Ryanair Group CEO, Michael O’Leary, said: “While we cautiously expect to recover most, but not all of last years 7% fare decline, which should lead to reasonable net profit growth in FY26, it is far too early to provide any meaningful guidance.  The final FY26 outcome remains heavily exposed to adverse external developments, incl. the risk of tariff wars, macro-economic shocks, conflict escalation in Ukraine and the Middle East and European ATC mismanagement/ short staffing.”   

Ryanair – which recently became the first European airline to carry 200 million passengers in a 12-month period – also expects its passenger numbers to grow by 3% to 206 million in the year to the end of March. This growth outlook is lower than expected due to delayed deliveries of new Boeing planes to the airline’s fleet.

The outlook comes on the back of Ryanair’s latest annual financial results – showing a 9% jump in passenger numbers to just over 200 million, but a 16% drop in after-tax profit for the 12 months to the end of last March. However, group revenues rose 4% to just under €14bn.

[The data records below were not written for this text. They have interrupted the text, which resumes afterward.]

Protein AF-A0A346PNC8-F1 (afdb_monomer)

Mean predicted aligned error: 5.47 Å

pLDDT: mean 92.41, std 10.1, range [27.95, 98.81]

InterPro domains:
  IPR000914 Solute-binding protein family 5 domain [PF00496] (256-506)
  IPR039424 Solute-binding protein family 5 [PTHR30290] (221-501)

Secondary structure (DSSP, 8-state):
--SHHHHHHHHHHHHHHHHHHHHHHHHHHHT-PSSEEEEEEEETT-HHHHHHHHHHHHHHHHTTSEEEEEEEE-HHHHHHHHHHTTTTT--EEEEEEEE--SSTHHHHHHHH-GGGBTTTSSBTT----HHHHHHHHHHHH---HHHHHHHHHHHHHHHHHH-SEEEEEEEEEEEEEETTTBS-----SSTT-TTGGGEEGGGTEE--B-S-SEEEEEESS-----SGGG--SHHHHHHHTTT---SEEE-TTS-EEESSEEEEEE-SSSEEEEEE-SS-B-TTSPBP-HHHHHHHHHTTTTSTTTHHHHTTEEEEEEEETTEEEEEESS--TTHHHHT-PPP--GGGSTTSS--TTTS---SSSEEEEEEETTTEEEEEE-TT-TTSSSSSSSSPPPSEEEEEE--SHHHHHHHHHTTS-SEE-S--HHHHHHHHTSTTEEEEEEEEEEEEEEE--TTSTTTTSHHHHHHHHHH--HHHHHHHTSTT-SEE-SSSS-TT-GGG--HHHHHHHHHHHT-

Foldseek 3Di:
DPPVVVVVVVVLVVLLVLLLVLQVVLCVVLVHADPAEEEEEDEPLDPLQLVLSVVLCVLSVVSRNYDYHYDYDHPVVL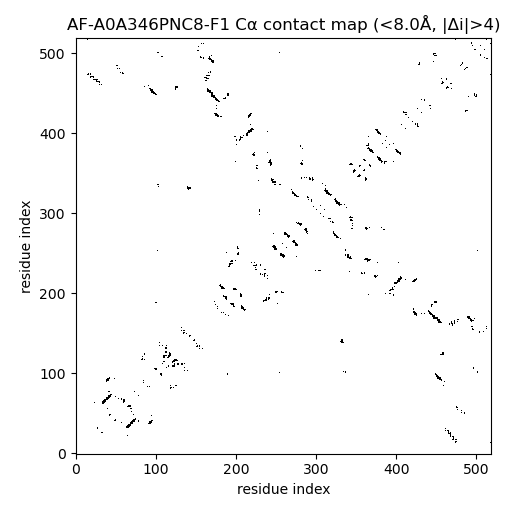LVCLQCCVVVVHQYKYWDKDFAFLDLLRLDCQQAALVNDGPNGRVSLSHDDPLLNVLSVCLFQDQPLVVSLVSLLVNQLVCLLQLQWFFQFFFKWKKKFFCQFWPDQDAQQAQLQRCVQCDPLQQLGHIDTPPALEAEEAQQAWQQFQQLLADDDSSVSNLCSQFFWFCWDQYSLRRTGGDQFPDKDDPDQFKMKTFGDQQFAKLVGHTQFLVLNQVQLVVNPPTPNVCLRLVFFDDWARPDRGMIMTGTPHRGNCVSRSRGGGGADPLCDPPHDDPCGQFNMYRGQWGWPDDDTQFKTKIAGDCSRPPAPVPSHPDGRRGMYMHTYDNDLVSQLVCCVVVVHRMYIDHALVSLVVSVPDPRMDMDMDRHSMTMIMGGNCVHPSNVRSSSSLSSSLSSPSVCSCCPSRVVGGGTDSGSGTVSNVSNDDPVSVVVSCVPRHD

Structure (mmCIF, N/CA/C/O backbone):
data_AF-A0A346PNC8-F1
#
_entry.id   AF-A0A346PNC8-F1
#
loop_
_atom_site.group_PDB
_atom_site.id
_atom_site.type_symbol
_atom_site.label_atom_id
_atom_site.label_alt_id
_atom_site.label_comp_id
_atom_site.label_asym_id
_atom_site.label_entity_id
_atom_site.label_seq_id
_atom_site.pdbx_PDB_ins_code
_atom_site.Cartn_x
_atom_site.Cartn_y
_atom_site.Cartn_z
_atom_site.occupancy
_atom_site.B_iso_or_equiv
_atom_site.auth_seq_id
_atom_site.auth_comp_id
_atom_site.auth_asym_id
_atom_site.auth_atom_id
_atom_site.pdbx_PDB_model_num
ATOM 1 N N . MET A 1 1 ? -41.665 -12.838 2.703 1.00 41.69 1 MET A N 1
ATOM 2 C CA . MET A 1 1 ? -41.223 -11.676 3.490 1.00 41.69 1 MET A CA 1
ATOM 3 C C . MET A 1 1 ? -42.024 -11.685 4.773 1.00 41.69 1 MET A C 1
ATOM 5 O O . MET A 1 1 ? -43.197 -11.367 4.656 1.00 41.69 1 MET A O 1
ATOM 9 N N . THR A 1 2 ? -41.460 -12.199 5.877 1.00 42.22 2 THR A N 1
ATOM 10 C CA . THR A 1 2 ? -41.918 -12.081 7.295 1.00 42.22 2 THR A CA 1
ATOM 11 C C . THR A 1 2 ? -41.427 -13.230 8.212 1.00 42.22 2 THR A C 1
ATOM 13 O O . THR A 1 2 ? -41.974 -13.407 9.296 1.00 42.22 2 THR A O 1
ATOM 16 N N . ALA A 1 3 ? -40.419 -14.020 7.818 1.00 34.31 3 ALA A N 1
ATOM 17 C CA . ALA A 1 3 ? -39.759 -14.975 8.725 1.00 34.31 3 ALA A CA 1
ATOM 18 C C . ALA A 1 3 ? -38.270 -14.625 8.893 1.00 34.31 3 ALA A C 1
ATOM 20 O O . ALA A 1 3 ? -37.881 -14.351 10.018 1.00 34.31 3 ALA A O 1
ATOM 21 N N . ASP A 1 4 ? -37.526 -14.469 7.786 1.00 36.72 4 ASP A N 1
ATOM 22 C CA . ASP A 1 4 ? -36.109 -14.047 7.812 1.00 36.72 4 ASP A CA 1
ATOM 23 C C . ASP A 1 4 ? -35.887 -12.725 8.556 1.00 36.72 4 ASP A C 1
ATOM 25 O O . ASP A 1 4 ? -35.188 -12.713 9.554 1.00 36.72 4 ASP A O 1
ATOM 29 N N . GLU A 1 5 ? -36.567 -11.638 8.163 1.00 34.66 5 GLU A N 1
ATOM 30 C CA . GLU A 1 5 ? -36.380 -10.293 8.756 1.00 34.66 5 GLU A CA 1
ATOM 31 C C . GLU A 1 5 ? -36.641 -10.218 10.275 1.00 34.66 5 GLU A C 1
ATOM 33 O O . GLU A 1 5 ? -36.281 -9.234 10.912 1.00 34.66 5 GLU A O 1
ATOM 38 N N . ASN A 1 6 ? -37.324 -11.210 10.855 1.00 27.95 6 ASN A N 1
ATOM 39 C CA . ASN A 1 6 ? -37.658 -11.235 12.278 1.00 27.95 6 ASN A CA 1
ATOM 40 C C . ASN A 1 6 ? -36.692 -12.119 13.089 1.00 27.95 6 ASN A C 1
ATOM 42 O O . ASN A 1 6 ? -36.618 -11.930 14.298 1.00 27.95 6 ASN A O 1
ATOM 46 N N . GLU A 1 7 ? -35.986 -13.059 12.444 1.00 33.06 7 GLU A N 1
ATOM 47 C CA . GLU A 1 7 ? -34.853 -13.803 13.023 1.00 33.06 7 GLU A CA 1
ATOM 48 C C . GLU A 1 7 ? -33.589 -12.930 12.989 1.00 33.06 7 GLU A C 1
ATOM 50 O O . GLU A 1 7 ? -33.023 -12.674 14.046 1.00 33.06 7 GLU A O 1
ATOM 55 N N . THR A 1 8 ? -33.259 -12.304 11.846 1.00 41.38 8 THR A N 1
ATOM 56 C CA . THR A 1 8 ? -32.070 -11.424 11.724 1.00 41.38 8 THR A CA 1
ATOM 57 C C . THR A 1 8 ? -32.102 -10.242 12.697 1.00 41.38 8 THR A C 1
ATOM 59 O O . THR A 1 8 ? -31.071 -9.832 13.212 1.00 41.38 8 THR A O 1
ATOM 62 N N . ARG A 1 9 ? -33.295 -9.706 12.990 1.00 32.72 9 ARG A N 1
ATOM 63 C CA . ARG A 1 9 ? -33.477 -8.582 13.924 1.00 32.72 9 ARG A CA 1
ATOM 64 C C . ARG A 1 9 ? -33.460 -8.995 15.401 1.00 32.72 9 ARG A C 1
ATOM 66 O O . ARG A 1 9 ? -33.289 -8.145 16.263 1.00 32.72 9 ARG A O 1
ATOM 73 N N . SER A 1 10 ? -33.723 -10.268 15.700 1.00 37.78 10 SER A N 1
ATOM 74 C CA . SER A 1 10 ? -33.656 -10.818 17.064 1.00 37.78 10 SER A CA 1
ATOM 75 C C . SER A 1 10 ? -32.217 -11.159 17.434 1.00 37.78 10 SER A C 1
ATOM 77 O O . SER A 1 10 ? -31.809 -10.939 18.570 1.00 37.78 10 SER A O 1
ATOM 79 N N . ASP A 1 11 ? -31.463 -11.650 16.451 1.00 52.56 11 ASP A N 1
ATOM 80 C CA . ASP A 1 11 ? -30.048 -11.970 16.602 1.00 52.56 11 ASP A CA 1
ATOM 81 C C . ASP A 1 11 ? -29.211 -10.678 16.697 1.00 52.56 11 ASP A C 1
ATOM 83 O O . ASP A 1 11 ? -28.352 -10.585 17.570 1.00 52.56 11 ASP A O 1
ATOM 87 N N . SER A 1 12 ? -29.555 -9.624 15.935 1.00 57.44 12 SER A N 1
ATOM 88 C CA . SER A 1 12 ? -28.910 -8.302 16.060 1.00 57.44 12 SER A CA 1
ATOM 89 C C . SER A 1 12 ? -29.179 -7.621 17.411 1.00 57.44 12 SER A C 1
ATOM 91 O O . SER A 1 12 ? -28.255 -7.110 18.027 1.00 57.44 12 SER A O 1
ATOM 93 N N . GLU A 1 13 ? -30.423 -7.658 17.920 1.00 61.09 13 GLU A N 1
ATOM 94 C CA . GLU A 1 13 ? -30.757 -7.109 19.251 1.00 61.09 13 GLU A CA 1
ATOM 95 C C . GLU A 1 13 ? -29.976 -7.832 20.377 1.00 61.09 13 GLU A C 1
ATOM 97 O O . GLU A 1 13 ? -29.629 -7.211 21.377 1.00 61.09 13 GLU A O 1
ATOM 102 N N . GLY A 1 14 ? -29.674 -9.129 20.220 1.00 64.38 14 GLY A N 1
ATOM 103 C CA . GLY A 1 14 ? -28.881 -9.900 21.185 1.00 64.38 14 GLY A CA 1
ATOM 104 C C . GLY A 1 14 ? -27.372 -9.629 21.127 1.00 64.38 14 GLY A C 1
ATOM 105 O O . GLY A 1 14 ? -26.728 -9.593 22.177 1.00 64.38 14 GLY A O 1
ATOM 106 N N . ALA A 1 15 ? -26.820 -9.421 19.929 1.00 70.25 15 ALA A N 1
ATOM 107 C CA . ALA A 1 15 ? -25.414 -9.061 19.734 1.00 70.25 15 ALA A CA 1
ATOM 108 C C . ALA A 1 15 ? -25.106 -7.652 20.275 1.00 70.25 15 ALA A C 1
ATOM 110 O O . ALA A 1 15 ? -24.113 -7.463 20.986 1.00 70.25 15 ALA A O 1
ATOM 111 N N . ASP A 1 16 ? -26.007 -6.693 20.034 1.00 80.81 16 ASP A N 1
ATOM 112 C CA . ASP A 1 16 ? -25.893 -5.322 20.548 1.00 80.81 16 ASP A CA 1
ATOM 113 C C . ASP A 1 16 ? -25.917 -5.291 22.088 1.00 80.81 16 ASP A C 1
ATOM 115 O O . ASP A 1 16 ? -25.121 -4.587 22.712 1.00 80.81 16 ASP A O 1
ATOM 119 N N . ASP A 1 17 ? -26.771 -6.106 22.724 1.00 88.62 17 ASP A N 1
ATOM 120 C CA . ASP A 1 17 ? -26.833 -6.233 24.188 1.00 88.62 17 ASP A CA 1
ATOM 121 C C . ASP A 1 17 ? -25.498 -6.736 24.782 1.00 88.62 17 ASP A C 1
ATOM 123 O O . ASP A 1 17 ? -25.062 -6.266 25.839 1.00 88.62 17 ASP A O 1
ATOM 127 N N . GLU A 1 18 ? -24.823 -7.685 24.121 1.00 91.88 18 GLU A N 1
ATOM 128 C CA . GLU A 1 18 ? -23.522 -8.188 24.578 1.00 91.88 18 GLU A CA 1
ATOM 129 C C . GLU A 1 18 ? -22.405 -7.157 24.375 1.00 91.88 18 GLU A C 1
ATOM 131 O O . GLU A 1 18 ? -21.547 -6.994 25.250 1.00 91.88 18 GLU A O 1
ATOM 136 N N . ALA A 1 19 ? -22.428 -6.435 23.253 1.00 94.88 19 ALA A N 1
ATOM 137 C CA . ALA A 1 19 ? -21.483 -5.363 22.968 1.00 94.88 19 ALA A CA 1
ATOM 138 C C . ALA A 1 19 ? -21.593 -4.224 23.998 1.00 94.88 19 ALA A C 1
ATOM 140 O O . ALA A 1 19 ? -20.587 -3.817 24.584 1.00 94.88 19 ALA A O 1
ATOM 141 N N . ILE A 1 20 ? -22.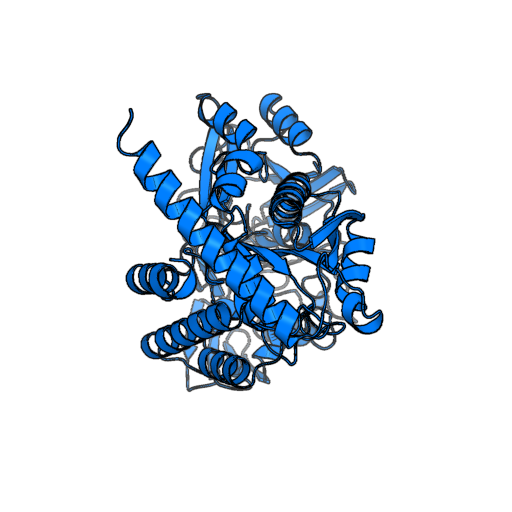817 -3.791 24.315 1.00 97.00 20 ILE A N 1
ATOM 142 C CA . ILE A 1 20 ? -23.097 -2.809 25.374 1.00 97.00 20 ILE A CA 1
ATOM 143 C C . ILE A 1 20 ? -22.587 -3.315 26.731 1.00 97.00 20 ILE A C 1
ATOM 145 O O . ILE A 1 20 ? -21.905 -2.579 27.445 1.00 97.00 20 ILE A O 1
ATOM 149 N N . ALA A 1 21 ? -22.838 -4.584 27.073 1.00 97.06 21 ALA A N 1
ATOM 150 C CA . ALA A 1 21 ? -22.382 -5.167 28.336 1.00 97.06 21 ALA A CA 1
ATOM 151 C C . ALA A 1 21 ? -20.848 -5.271 28.450 1.00 97.06 21 ALA A C 1
ATOM 153 O O . ALA A 1 21 ? -20.313 -5.267 29.565 1.00 97.06 21 ALA A O 1
ATOM 154 N N . LEU A 1 22 ? -20.126 -5.401 27.330 1.00 97.69 22 LEU A N 1
ATOM 155 C CA . LEU A 1 22 ? -18.664 -5.302 27.304 1.00 97.69 22 LEU A CA 1
ATOM 156 C C . LEU A 1 22 ? -18.212 -3.873 27.610 1.00 97.69 22 LEU A C 1
ATOM 158 O O . LEU A 1 22 ? -17.410 -3.688 28.526 1.00 97.69 22 LEU A O 1
ATOM 162 N N . VAL A 1 23 ? -18.785 -2.872 26.931 1.00 98.31 23 VAL A N 1
ATOM 163 C CA . VAL A 1 23 ? -18.450 -1.463 27.187 1.00 98.31 23 VAL A CA 1
ATOM 164 C C . VAL A 1 23 ? -18.717 -1.101 28.648 1.00 98.31 23 VAL A C 1
ATOM 166 O O . VAL A 1 23 ? -17.815 -0.611 29.318 1.00 98.31 23 VAL A O 1
ATOM 169 N N . GLU A 1 24 ? -19.904 -1.396 29.188 1.00 98.44 24 GLU A N 1
ATOM 170 C CA . GLU A 1 24 ? -20.246 -1.091 30.588 1.00 98.44 24 GLU A CA 1
ATOM 171 C C . GLU A 1 24 ? -19.246 -1.700 31.584 1.00 98.44 24 GLU A C 1
ATOM 173 O O . GLU A 1 24 ? -18.846 -1.045 32.549 1.00 98.44 24 GLU A O 1
ATOM 178 N N . ARG A 1 25 ? -18.807 -2.940 31.337 1.00 98.31 25 ARG A N 1
ATOM 179 C CA . ARG A 1 25 ? -17.824 -3.629 32.182 1.00 98.31 25 ARG A CA 1
ATOM 180 C C . ARG A 1 25 ? -16.447 -2.982 32.102 1.00 98.31 25 ARG A C 1
ATOM 182 O O . ARG A 1 25 ? -15.799 -2.821 33.134 1.00 98.31 25 ARG A O 1
ATOM 189 N N . GLY A 1 26 ? -16.016 -2.617 30.897 1.00 98.31 26 GLY A N 1
ATOM 190 C CA . GLY A 1 26 ? -14.761 -1.909 30.681 1.00 98.31 26 GLY A CA 1
ATOM 191 C C . GLY A 1 26 ? -14.765 -0.525 31.337 1.00 98.31 26 GLY A C 1
ATOM 192 O O . GLY A 1 26 ? -13.817 -0.174 32.031 1.00 98.31 26 GLY A O 1
ATOM 193 N N . LEU A 1 27 ? -15.869 0.221 31.236 1.00 98.50 27 LEU A N 1
ATOM 194 C CA . LEU A 1 27 ? -16.032 1.509 31.920 1.00 98.50 27 LEU A CA 1
ATOM 195 C C . LEU A 1 27 ? -15.996 1.364 33.449 1.00 98.50 27 LEU A C 1
ATOM 197 O O . LEU A 1 27 ? -15.332 2.153 34.126 1.00 98.50 27 LEU A O 1
ATOM 201 N N . GLU A 1 28 ? -16.649 0.336 34.006 1.00 98.19 28 GLU A N 1
ATOM 202 C CA . GLU A 1 28 ? -16.578 0.039 35.444 1.00 98.19 28 GLU A CA 1
ATOM 203 C C . GLU A 1 28 ? -15.140 -0.290 35.883 1.00 98.19 28 GLU A C 1
ATOM 205 O O . GLU A 1 28 ? -14.700 0.192 36.931 1.00 98.19 28 GLU A O 1
ATOM 210 N N . ALA A 1 29 ? -14.400 -1.067 35.083 1.00 98.06 29 ALA A N 1
ATOM 211 C CA . ALA A 1 29 ? -13.003 -1.416 35.347 1.00 98.06 29 ALA A CA 1
ATOM 212 C C . ALA A 1 29 ? -12.076 -0.187 35.308 1.00 98.06 29 ALA A C 1
ATOM 214 O O . ALA A 1 29 ? -11.304 0.017 36.249 1.00 98.06 29 ALA A O 1
ATOM 215 N N . ALA A 1 30 ? -12.244 0.679 34.302 1.00 97.19 30 ALA A N 1
ATOM 216 C CA . ALA A 1 30 ? -11.530 1.950 34.173 1.00 97.19 30 ALA A CA 1
ATOM 217 C C . ALA A 1 30 ? -11.929 2.980 35.252 1.00 97.19 30 ALA A C 1
ATOM 219 O O . ALA A 1 30 ? -11.220 3.961 35.483 1.00 97.19 30 ALA A O 1
ATOM 220 N N . GLY A 1 31 ? -13.074 2.789 35.919 1.00 97.69 31 GLY A N 1
ATOM 221 C CA . GLY A 1 31 ? -13.633 3.758 36.861 1.00 97.69 31 GLY A CA 1
ATOM 222 C C . GLY A 1 31 ? -14.132 5.039 36.183 1.00 97.69 31 GLY A C 1
ATOM 223 O O . GLY A 1 31 ? -14.040 6.116 36.779 1.00 97.69 31 GLY A O 1
ATOM 224 N N . VAL A 1 32 ? -14.636 4.924 34.951 1.00 97.81 32 VAL A N 1
ATOM 225 C CA . VAL A 1 32 ? -15.154 6.028 34.132 1.00 97.81 32 VAL A CA 1
ATOM 226 C C . VAL A 1 32 ? -16.682 5.956 34.085 1.00 97.81 32 VAL A C 1
ATOM 228 O O . VAL A 1 32 ? -17.255 4.923 33.755 1.00 97.81 32 VAL A O 1
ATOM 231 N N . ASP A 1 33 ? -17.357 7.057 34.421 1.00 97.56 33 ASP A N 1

Mr O”Leary said: “The key feature of last years result was the 7% decline in fares which drove strong traffic growth of 9% to just over 200m.  Total revenue rose 4% to €13.95bn.  Scheduled revenue increased 1% to €9.23bn as traffic (despite repeated Boeing delivery delays) grew 9%.  The absence of a full Easter in Q1, consumer spending pressure (driven by higher-for-longer interest rates and inflation in H1) and a big drop off in OTA bookings prior to summer 2024 necessitated repeated price stimulation last year. Ancillary revenues were solid rising 10% to €4.72bn.  Operating costs (flat on a per passenger basis) were in line with expectations, rising 9% to €12.39bn as fuel hedge savings offset higher staff and other costs due (in part) to repeated Boeing delivery delays.”